Collection entries:

=-=-=

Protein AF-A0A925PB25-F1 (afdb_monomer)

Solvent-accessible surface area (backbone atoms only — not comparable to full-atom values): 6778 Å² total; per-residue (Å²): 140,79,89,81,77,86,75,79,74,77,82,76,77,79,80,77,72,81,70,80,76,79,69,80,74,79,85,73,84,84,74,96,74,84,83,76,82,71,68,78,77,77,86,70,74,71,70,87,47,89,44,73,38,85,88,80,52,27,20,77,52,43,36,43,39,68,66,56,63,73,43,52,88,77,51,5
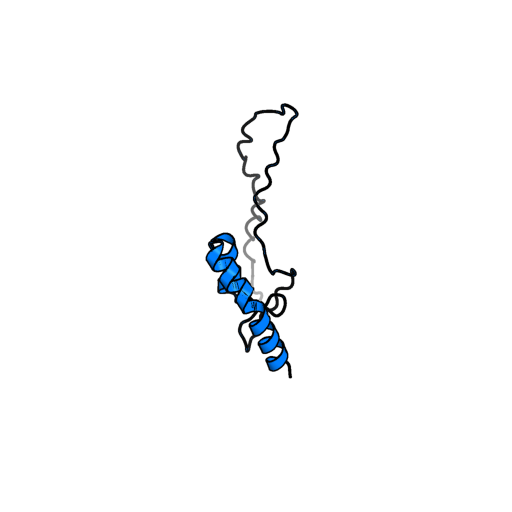1,74,68,55,49,51,56,51,60,69,46,24,62,64,42,44,52,52,56,55,58,75,73,108

pLDDT: mean 77.88, std 17.3, range [48.03, 96.62]

Foldseek 3Di:
DDDPPPPPDDDDDPDPDPDPPPPVPVDDDDDDDDPPPPPPPLDDQAPPQADQDPPLQAGQGRLDHPVCVVCVVVDDPVVVVVRVVCRVVSNVVVVVVVD

Sequence (99 aa):
MERKADQRLPALPPSRRPQPIARKHRSAYIEFGTISRQRPSLETPCVNICLLDTETGLCAGCGRTMEEIARWSAMSDSERRAVMAQLRARMERLEEAKG

Structure (mmCIF, N/CA/C/O backbone):
data_AF-A0A925PB25-F1
#
_entry.id   AF-A0A925PB25-F1
#
loop_
_atom_site.group_PDB
_atom_site.id
_atom_site.type_symbol
_atom_site.label_atom_id
_atom_site.label_alt_id
_atom_site.label_comp_id
_atom_site.label_asym_id
_atom_site.label_entity_id
_atom_site.label_seq_id
_atom_site.pdbx_PDB_ins_code
_atom_site.Cartn_x
_atom_site.Cartn_y
_atom_site.Cartn_z
_atom_site.occupancy
_atom_site.B_iso_or_equiv
_atom_site.auth_seq_id
_atom_site.auth_comp_id
_atom_site.auth_asym_id
_atom_site.auth_
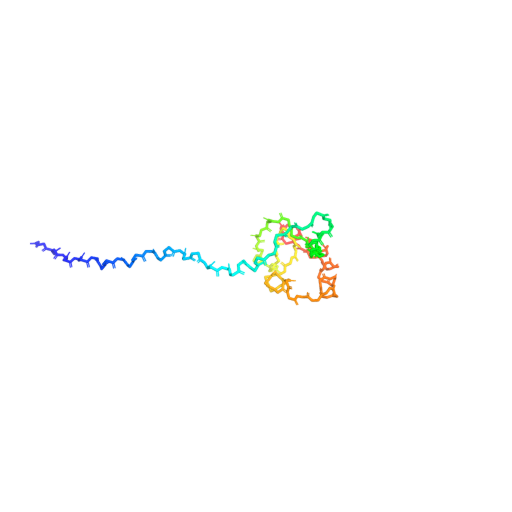atom_id
_atom_site.pdbx_PDB_model_num
ATOM 1 N N . MET A 1 1 ? 12.360 57.066 20.551 1.00 50.06 1 MET A N 1
ATOM 2 C CA . MET A 1 1 ? 11.759 56.914 19.208 1.00 50.06 1 MET A CA 1
ATOM 3 C C . MET A 1 1 ? 12.864 57.273 18.228 1.00 50.06 1 MET A C 1
ATOM 5 O O . MET A 1 1 ? 13.378 58.364 18.347 1.00 50.06 1 MET A O 1
ATOM 9 N N . GLU A 1 2 ? 13.409 56.413 17.378 1.00 51.44 2 GLU A N 1
ATOM 10 C CA . GLU A 1 2 ? 12.868 55.213 16.752 1.00 51.44 2 GLU A CA 1
ATOM 11 C C . GLU A 1 2 ? 14.013 54.255 16.389 1.00 51.44 2 GLU A C 1
ATOM 13 O O . GLU A 1 2 ? 15.096 54.670 15.980 1.00 51.44 2 GLU A O 1
ATOM 18 N N . ARG A 1 3 ? 13.763 52.954 16.548 1.00 56.75 3 ARG A N 1
ATOM 19 C CA . ARG A 1 3 ? 14.662 51.873 16.144 1.00 56.75 3 ARG A CA 1
ATOM 20 C C . ARG A 1 3 ? 14.523 51.674 14.631 1.00 56.75 3 ARG A C 1
ATOM 22 O O . ARG A 1 3 ? 13.619 50.963 14.204 1.00 56.75 3 ARG A O 1
ATOM 29 N N . LYS A 1 4 ? 15.390 52.272 13.811 1.00 54.62 4 LYS A N 1
ATOM 30 C CA . LYS A
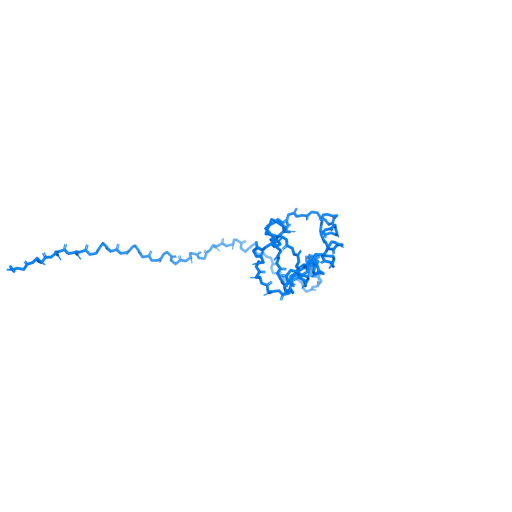 1 4 ? 15.514 51.862 12.402 1.00 54.62 4 LYS A CA 1
ATOM 31 C C . LYS A 1 4 ? 16.480 50.684 12.318 1.00 54.62 4 LYS A C 1
ATOM 33 O O . LYS A 1 4 ? 17.689 50.863 12.251 1.00 54.62 4 LYS A O 1
ATOM 38 N N . ALA A 1 5 ? 15.923 49.478 12.398 1.00 58.34 5 ALA A N 1
ATOM 39 C CA . ALA A 1 5 ? 16.634 48.252 12.076 1.00 58.34 5 ALA A CA 1
ATOM 40 C C . ALA A 1 5 ? 16.903 48.227 10.563 1.00 58.34 5 ALA A C 1
ATOM 42 O O . ALA A 1 5 ? 15.998 48.017 9.756 1.00 58.34 5 ALA A O 1
ATOM 43 N N . ASP A 1 6 ? 18.155 48.495 10.204 1.00 61.34 6 ASP A N 1
ATOM 44 C CA . ASP A 1 6 ? 18.752 48.289 8.887 1.00 61.34 6 ASP A CA 1
ATOM 45 C C . ASP A 1 6 ? 18.814 46.777 8.603 1.00 61.34 6 ASP A C 1
ATOM 47 O O . ASP A 1 6 ? 19.826 46.109 8.803 1.00 61.34 6 ASP A O 1
ATOM 51 N N . GLN A 1 7 ? 17.673 46.189 8.244 1.00 60.84 7 GLN A N 1
ATOM 52 C CA . GLN A 1 7 ? 17.583 44.775 7.898 1.00 60.84 7 GLN A CA 1
ATOM 53 C C . GLN A 1 7 ? 17.721 44.632 6.377 1.00 60.84 7 GLN A C 1
ATOM 55 O O . GLN A 1 7 ? 16.750 44.353 5.671 1.00 60.84 7 GLN A O 1
ATOM 60 N N . ARG A 1 8 ? 18.938 44.819 5.847 1.00 60.69 8 ARG A N 1
ATOM 61 C CA . ARG A 1 8 ? 19.282 44.293 4.515 1.00 60.69 8 ARG A CA 1
ATOM 62 C C . ARG A 1 8 ? 19.120 42.777 4.545 1.00 60.69 8 ARG A C 1
ATOM 64 O O . ARG A 1 8 ? 19.985 42.059 5.042 1.00 60.69 8 ARG A O 1
ATOM 71 N N . LEU A 1 9 ? 18.005 42.288 4.016 1.00 59.53 9 LEU A N 1
ATOM 72 C CA . LEU A 1 9 ? 17.852 40.877 3.684 1.00 59.53 9 LEU A CA 1
ATOM 73 C C . LEU A 1 9 ? 18.977 40.474 2.712 1.00 59.53 9 LEU A C 1
ATOM 75 O O . LEU A 1 9 ? 19.192 41.176 1.718 1.00 59.53 9 LEU A O 1
ATOM 79 N N . PRO A 1 10 ? 19.713 39.380 2.973 1.00 63.19 10 PRO A N 1
ATOM 80 C CA . PRO A 1 10 ? 20.715 38.894 2.037 1.00 63.19 10 PRO A CA 1
ATOM 81 C C . PRO A 1 10 ? 20.034 38.444 0.742 1.00 63.19 10 PRO A C 1
ATOM 83 O O . PRO A 1 10 ? 18.962 37.836 0.763 1.00 63.19 10 PRO A O 1
ATOM 86 N N . ALA A 1 11 ? 20.665 38.747 -0.392 1.00 69.56 11 ALA A N 1
ATOM 87 C CA . ALA A 1 11 ? 20.188 38.314 -1.696 1.00 69.56 11 ALA A CA 1
ATOM 88 C C . ALA A 1 11 ? 20.077 36.781 -1.728 1.00 69.56 11 ALA A C 1
ATOM 90 O O . ALA A 1 11 ? 21.055 36.071 -1.482 1.00 69.56 11 ALA A O 1
ATOM 91 N N . LEU A 1 12 ? 18.881 36.271 -2.031 1.00 60.94 12 LEU A N 1
ATOM 92 C CA . LEU A 1 12 ? 18.680 34.848 -2.284 1.00 60.94 12 LEU A CA 1
ATOM 93 C C . LEU A 1 12 ? 19.529 34.434 -3.501 1.00 60.94 12 LEU A C 1
ATOM 95 O O . LEU A 1 12 ? 19.554 35.165 -4.497 1.00 60.94 12 LEU A O 1
ATOM 99 N N . PRO A 1 13 ? 20.221 33.280 -3.463 1.00 60.94 13 PRO A N 1
ATOM 100 C CA . PRO A 1 13 ? 20.941 32.785 -4.629 1.00 60.94 13 PRO A CA 1
ATOM 101 C C . PRO A 1 13 ? 19.950 32.476 -5.763 1.00 60.94 13 PRO A C 1
ATOM 103 O O . PRO A 1 13 ? 18.819 32.060 -5.490 1.00 60.94 13 PRO A O 1
ATOM 106 N N . PRO A 1 14 ? 20.344 32.639 -7.040 1.00 66.69 14 PRO A N 1
ATOM 107 C CA . PRO A 1 14 ? 19.457 32.340 -8.154 1.00 66.69 14 PRO A CA 1
ATOM 108 C C . PRO A 1 14 ? 19.043 30.867 -8.100 1.00 66.69 14 PRO A
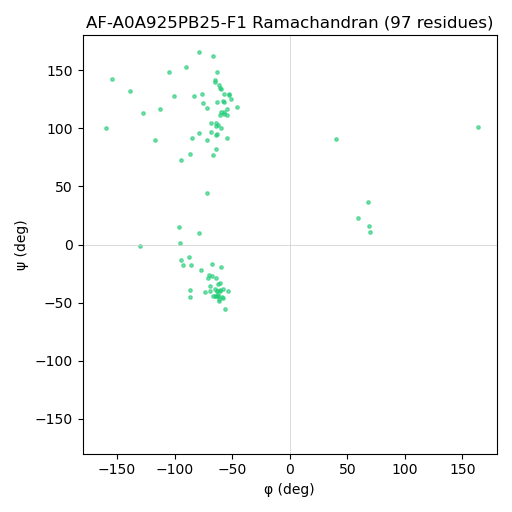 C 1
ATOM 110 O O . PRO A 1 14 ? 19.881 29.978 -7.912 1.00 66.69 14 PRO A O 1
ATOM 113 N N . SER A 1 15 ? 17.745 30.608 -8.272 1.00 66.00 15 SER A N 1
ATOM 114 C CA . SER A 1 15 ? 17.221 29.255 -8.418 1.00 66.00 15 SER A CA 1
ATOM 115 C C . SER A 1 15 ? 17.977 28.571 -9.557 1.00 66.00 15 SER A C 1
ATOM 117 O O . SER A 1 15 ? 17.968 29.019 -10.707 1.00 66.00 15 SER A O 1
ATOM 119 N N . ARG A 1 16 ? 18.716 27.504 -9.232 1.00 66.25 16 ARG A N 1
ATOM 120 C CA . ARG A 1 16 ? 19.430 26.723 -10.242 1.00 66.25 16 ARG A CA 1
ATOM 121 C C . ARG A 1 16 ? 18.376 26.110 -11.155 1.00 66.25 16 ARG A C 1
ATOM 123 O O . ARG A 1 16 ? 17.730 25.135 -10.778 1.00 66.25 16 ARG A O 1
ATOM 130 N N . ARG A 1 17 ? 18.185 26.685 -12.346 1.00 63.91 17 ARG A N 1
ATOM 131 C CA . ARG A 1 17 ? 17.426 26.020 -13.408 1.00 63.91 17 ARG A CA 1
ATOM 132 C C . ARG A 1 17 ? 18.044 24.632 -13.608 1.00 63.91 17 ARG A C 1
ATOM 134 O O . ARG A 1 17 ? 19.271 24.557 -13.729 1.00 63.91 17 ARG A O 1
ATOM 141 N N . PRO A 1 18 ? 17.252 23.547 -13.600 1.00 57.59 18 PRO A N 1
ATOM 142 C CA . PRO A 1 18 ? 17.786 22.220 -13.853 1.00 57.59 18 PRO A CA 1
ATOM 143 C C . PRO A 1 18 ? 18.411 22.235 -15.246 1.00 57.59 18 PRO A C 1
ATOM 145 O O . PRO A 1 18 ? 17.725 22.454 -16.244 1.00 57.59 18 PRO A O 1
ATOM 148 N N . GLN A 1 19 ? 19.732 22.072 -15.302 1.00 54.34 19 GLN A N 1
ATOM 149 C CA . GLN A 1 19 ? 20.429 21.905 -16.569 1.00 54.34 19 GLN A CA 1
ATOM 150 C C . GLN A 1 19 ? 19.860 20.645 -17.231 1.00 54.34 19 GLN A C 1
ATOM 152 O O . GLN A 1 19 ? 19.708 19.630 -16.538 1.00 54.34 19 GLN A O 1
ATOM 157 N N . PRO A 1 20 ? 19.541 20.660 -18.535 1.00 54.56 20 PRO A N 1
ATOM 158 C CA . PRO A 1 20 ? 19.200 19.432 -19.223 1.00 54.56 20 PRO A CA 1
ATOM 159 C C . PRO A 1 20 ? 20.428 18.533 -19.120 1.00 54.56 20 PRO A C 1
ATOM 161 O O . PRO A 1 20 ? 21.481 18.835 -19.681 1.00 54.56 20 PRO A O 1
ATOM 164 N N . ILE A 1 21 ? 20.321 17.441 -18.358 1.00 59.84 21 ILE A N 1
ATOM 165 C CA . ILE A 1 21 ? 21.299 16.368 -18.465 1.00 59.84 21 ILE A CA 1
ATOM 166 C C . ILE A 1 21 ? 21.314 15.992 -19.942 1.00 59.84 21 ILE A C 1
ATOM 168 O O . ILE A 1 21 ? 20.322 15.494 -20.475 1.00 59.84 21 ILE A O 1
ATOM 172 N N . ALA A 1 22 ? 22.414 16.289 -20.629 1.00 54.47 22 ALA A N 1
ATOM 173 C CA . ALA A 1 22 ? 22.666 15.772 -21.956 1.00 54.47 22 ALA A CA 1
ATOM 174 C C . ALA A 1 22 ? 22.785 14.252 -21.800 1.00 54.47 22 ALA A C 1
ATOM 176 O O . ALA A 1 22 ? 23.870 13.694 -21.642 1.00 54.47 22 ALA A O 1
ATOM 177 N N . ARG A 1 23 ? 21.637 13.564 -21.760 1.00 58.41 23 ARG A N 1
ATOM 178 C CA . ARG A 1 23 ? 21.561 12.127 -21.961 1.00 58.41 23 ARG A CA 1
ATOM 179 C C . ARG A 1 23 ? 22.200 11.962 -23.321 1.00 58.41 23 ARG A C 1
ATOM 181 O O . ARG A 1 23 ? 21.669 12.478 -24.299 1.00 58.41 23 ARG A O 1
ATOM 188 N N . LYS A 1 24 ? 23.371 11.329 -23.376 1.00 53.81 24 LYS A N 1
ATOM 189 C CA . LYS A 1 24 ? 23.933 10.837 -24.629 1.00 53.81 24 LYS A CA 1
ATOM 190 C C . LYS A 1 24 ? 22.851 9.953 -25.242 1.00 53.81 24 LYS A C 1
ATOM 192 O O . LYS A 1 24 ? 22.730 8.780 -24.895 1.00 53.81 24 LYS A O 1
ATOM 197 N N . HIS A 1 25 ? 22.003 10.550 -26.073 1.00 52.69 25 HIS A N 1
ATOM 198 C CA . HIS A 1 25 ? 21.105 9.851 -26.960 1.00 52.69 25 HIS A CA 1
ATOM 199 C C . HIS A 1 25 ? 22.048 9.114 -27.896 1.00 52.69 25 HIS A C 1
ATOM 201 O O . HIS A 1 25 ? 22.611 9.689 -28.824 1.00 52.69 25 HIS A O 1
ATOM 207 N N . ARG A 1 26 ? 22.328 7.857 -27.541 1.00 58.34 26 ARG A N 1
ATOM 208 C CA . ARG A 1 26 ? 23.059 6.921 -28.378 1.00 58.34 26 ARG A CA 1
ATOM 209 C C . ARG A 1 26 ? 22.195 6.726 -29.613 1.00 58.34 26 ARG A C 1
ATOM 211 O O . ARG A 1 26 ? 21.221 5.981 -29.591 1.00 58.34 26 ARG A O 1
ATOM 218 N N . SER A 1 27 ? 22.531 7.521 -30.619 1.00 57.84 27 SER A N 1
ATOM 219 C CA . SER A 1 27 ? 22.029 7.463 -31.975 1.00 57.84 27 SER A CA 1
ATOM 220 C C . SER A 1 27 ? 22.044 6.020 -32.465 1.00 57.84 27 SER A C 1
ATOM 222 O O . SER A 1 27 ? 23.099 5.390 -32.519 1.00 57.84 27 SER A O 1
ATOM 224 N N . ALA A 1 28 ? 20.859 5.516 -32.780 1.00 49.00 28 ALA A N 1
ATOM 225 C CA . ALA A 1 28 ? 20.625 4.571 -33.857 1.00 49.00 28 ALA A CA 1
ATOM 226 C C . ALA A 1 28 ? 19.133 4.678 -34.187 1.00 49.00 28 ALA A C 1
ATOM 228 O O . AL
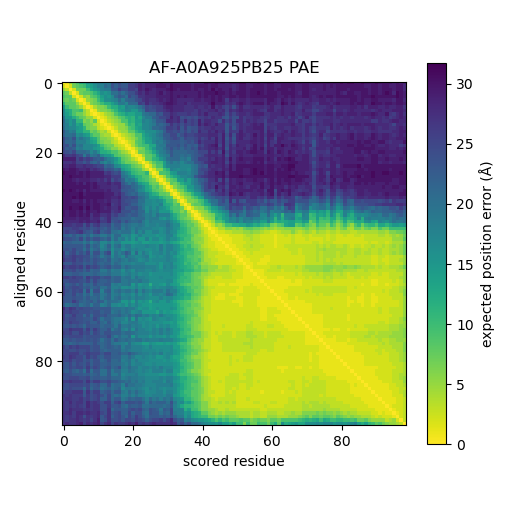A A 1 28 ? 18.270 4.221 -33.437 1.00 49.00 28 ALA A O 1
ATOM 229 N N . TYR A 1 29 ? 18.844 5.407 -35.257 1.00 54.53 29 TYR A N 1
ATOM 230 C CA . TYR A 1 29 ? 17.515 5.546 -35.824 1.00 54.53 29 TYR A CA 1
ATOM 231 C C . TYR A 1 29 ? 17.005 4.182 -36.323 1.00 54.53 29 TYR A C 1
ATOM 233 O O . TYR A 1 29 ? 17.659 3.541 -37.131 1.00 54.53 29 TYR A O 1
ATOM 241 N N . ILE A 1 30 ? 15.848 3.769 -35.797 1.00 55.59 30 ILE A N 1
ATOM 242 C CA . ILE A 1 30 ? 14.656 3.323 -36.538 1.00 55.59 30 ILE A CA 1
ATOM 243 C C . ILE A 1 30 ? 14.917 2.449 -37.790 1.00 55.59 30 ILE A C 1
ATOM 245 O O . ILE A 1 30 ? 14.946 2.958 -38.906 1.00 55.59 30 ILE A O 1
ATOM 249 N N . GLU A 1 31 ? 14.951 1.125 -37.614 1.00 48.03 31 GLU A N 1
ATOM 250 C CA . GLU A 1 31 ? 14.346 0.196 -38.582 1.00 48.03 31 GLU A CA 1
ATOM 251 C C . GLU A 1 31 ? 12.989 -0.253 -38.020 1.00 48.03 31 GLU A C 1
ATOM 253 O O . GLU A 1 31 ? 12.862 -0.638 -36.854 1.00 48.03 31 GLU A O 1
ATOM 258 N N . PHE A 1 32 ? 11.946 -0.105 -38.835 1.00 55.12 32 PHE A N 1
ATOM 259 C CA . PHE A 1 32 ? 10.555 -0.419 -38.520 1.00 55.12 32 PHE A CA 1
ATOM 260 C C . PHE A 1 32 ? 10.376 -1.913 -38.215 1.00 55.12 32 PHE A C 1
ATOM 262 O O . PHE A 1 32 ? 10.289 -2.725 -39.130 1.00 55.12 32 PHE A O 1
ATOM 269 N N . GLY A 1 33 ? 10.245 -2.286 -36.942 1.00 58.47 33 GLY A N 1
ATOM 270 C CA . GLY A 1 33 ? 9.799 -3.636 -36.597 1.00 58.47 33 GLY A CA 1
ATOM 271 C C . GLY A 1 33 ? 10.080 -4.044 -35.158 1.00 58.47 33 GLY A C 1
ATOM 272 O O . GLY A 1 33 ? 11.184 -4.437 -34.816 1.00 58.47 33 GLY A O 1
ATOM 273 N N . THR A 1 34 ? 9.044 -3.976 -34.321 1.00 61.69 34 THR A N 1
ATOM 274 C CA . THR A 1 34 ? 8.879 -4.769 -33.084 1.00 61.69 34 THR A CA 1
ATOM 275 C C . THR A 1 34 ? 9.803 -4.520 -31.883 1.00 61.69 34 THR A C 1
ATOM 277 O O . THR A 1 34 ? 10.065 -5.449 -31.123 1.00 61.69 34 THR A O 1
ATOM 280 N N . ILE A 1 35 ? 10.214 -3.283 -31.580 1.00 54.41 35 ILE A N 1
ATOM 281 C CA . ILE A 1 35 ? 10.759 -2.999 -30.236 1.00 54.41 35 ILE A CA 1
ATOM 282 C C . ILE A 1 35 ? 9.612 -2.647 -29.281 1.00 54.41 35 ILE A C 1
ATOM 284 O O . ILE A 1 35 ? 9.379 -1.490 -28.930 1.00 54.41 35 ILE A O 1
ATOM 288 N N . SER A 1 36 ? 8.905 -3.675 -28.817 1.00 65.31 36 SER A N 1
ATOM 289 C CA . SER A 1 36 ? 8.146 -3.585 -27.573 1.00 65.31 36 SER A CA 1
ATOM 290 C C . SER A 1 36 ? 9.159 -3.560 -26.423 1.00 65.31 36 SER A C 1
ATOM 292 O O . SER A 1 36 ? 9.569 -4.582 -25.881 1.00 65.31 36 SER A O 1
ATOM 294 N N . ARG A 1 37 ? 9.603 -2.357 -26.036 1.00 60.41 37 ARG A N 1
ATOM 295 C CA . ARG A 1 37 ? 10.256 -2.110 -24.736 1.00 60.41 37 ARG A CA 1
ATOM 296 C C . ARG A 1 37 ? 9.215 -2.196 -23.606 1.00 60.41 37 ARG A C 1
ATOM 298 O O . ARG A 1 37 ? 9.198 -1.333 -22.727 1.00 60.41 37 ARG A O 1
ATOM 305 N N . GLN A 1 38 ? 8.326 -3.194 -23.611 1.00 58.53 38 GLN A N 1
ATOM 306 C CA . GLN A 1 38 ? 7.470 -3.441 -22.457 1.00 58.53 38 GLN A CA 1
ATOM 307 C C . GLN A 1 38 ? 8.378 -3.939 -21.333 1.00 58.53 38 GLN A C 1
ATOM 309 O O . GLN A 1 38 ? 8.744 -5.107 -21.245 1.00 58.53 38 GLN A O 1
ATOM 314 N N . ARG A 1 39 ? 8.776 -3.011 -20.461 1.00 58.34 39 ARG A N 1
ATOM 315 C CA . ARG A 1 39 ? 9.195 -3.378 -19.115 1.00 58.34 39 ARG A CA 1
ATOM 316 C C . ARG A 1 39 ? 7.981 -4.106 -18.525 1.00 58.34 39 ARG A C 1
ATOM 318 O O . ARG A 1 39 ? 6.905 -3.502 -18.573 1.00 58.34 39 ARG A O 1
ATOM 325 N N . PRO A 1 40 ? 8.102 -5.362 -18.058 1.00 59.38 40 PRO A N 1
ATOM 326 C CA . PRO A 1 40 ? 6.968 -6.048 -17.456 1.00 59.38 40 PRO A CA 1
ATOM 327 C C . PRO A 1 40 ? 6.380 -5.117 -16.398 1.00 59.38 40 PRO A C 1
ATOM 329 O O . PRO A 1 40 ? 7.118 -4.542 -15.590 1.00 59.38 40 PRO A O 1
ATOM 332 N N . SER A 1 41 ? 5.081 -4.849 -16.513 1.00 64.69 41 SER A N 1
ATOM 333 C CA . SER A 1 41 ? 4.377 -3.950 -15.611 1.00 64.69 41 SER A CA 1
ATOM 334 C C . SER A 1 41 ? 4.560 -4.487 -14.201 1.00 64.69 41 SER A C 1
ATOM 336 O O . SER A 1 41 ? 4.103 -5.587 -13.899 1.00 64.69 41 SER A O 1
ATOM 338 N N . LEU A 1 42 ? 5.269 -3.732 -13.362 1.00 74.56 42 LEU A N 1
ATOM 339 C CA . LEU A 1 42 ? 5.371 -4.039 -11.945 1.00 74.56 42 LEU A CA 1
ATOM 340 C C . LEU A 1 42 ? 3.963 -3.916 -11.372 1.00 74.56 42 LEU A C 1
ATOM 342 O O . LEU A 1 42 ? 3.455 -2.803 -11.231 1.00 74.56 42 LEU A O 1
ATOM 346 N N . GLU A 1 43 ? 3.330 -5.057 -11.113 1.00 82.00 43 GLU A N 1
ATOM 347 C CA . GLU A 1 43 ? 2.016 -5.108 -10.486 1.00 82.00 43 GLU A CA 1
ATOM 348 C C . GLU A 1 43 ? 2.073 -4.282 -9.199 1.00 82.00 43 GLU A C 1
ATOM 350 O O . GLU A 1 43 ? 3.028 -4.381 -8.424 1.00 82.00 43 GLU A O 1
ATOM 355 N N . THR A 1 44 ? 1.119 -3.371 -9.029 1.00 88.56 44 THR A N 1
ATOM 356 C CA . THR A 1 44 ? 1.093 -2.454 -7.893 1.00 88.56 44 THR A CA 1
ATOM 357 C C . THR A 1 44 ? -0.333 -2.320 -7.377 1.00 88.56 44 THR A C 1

=-=-=

How to complete this task:
All lines in the data above from the one with "ATOM 282 C C" through the one with "ATOM 305 N N" must be repeated exactly, and no others.

Task output:
ATOM 282 C C . ILE A 1 35 ? 9.612 -2.647 -29.281 1.00 54.41 35 ILE A C 1
ATOM 284 O O . ILE A 1 35 ? 9.379 -1.490 -28.930 1.00 54.41 35 ILE A O 1
ATOM 288 N N . SER A 1 36 ? 8.905 -3.675 -28.817 1.00 65.31 36 SER A N 1
ATOM 289 C CA . SER A 1 36 ? 8.146 -3.585 -27.573 1.00 65.31 36 SER A CA 1
ATOM 290 C C . SER A 1 36 ? 9.159 -3.560 -26.423 1.00 65.31 36 SER A C 1
ATOM 292 O O . SER A 1 36 ? 9.569 -4.582 -25.881 1.00 65.31 36 SER A O 1
ATOM 294 N N . ARG A 1 37 ? 9.603 -2.357 -26.036 1.00 60.41 37 ARG A N 1
ATOM 295 C CA . ARG A 1 37 ? 10.256 -2.110 -24.736 1.00 60.41 37 ARG A CA 1
ATOM 296 C C . ARG A 1 37 ? 9.215 -2.196 -23.606 1.00 60.41 37 ARG A C 1
ATOM 298 O O . ARG A 1 37 ? 9.198 -1.333 -22.727 1.00 60.41 37 ARG A O 1
ATOM 305 N N . GLN A 1 38 ? 8.326 -3.194 -23.611 1.00 58.53 38 GLN A N 1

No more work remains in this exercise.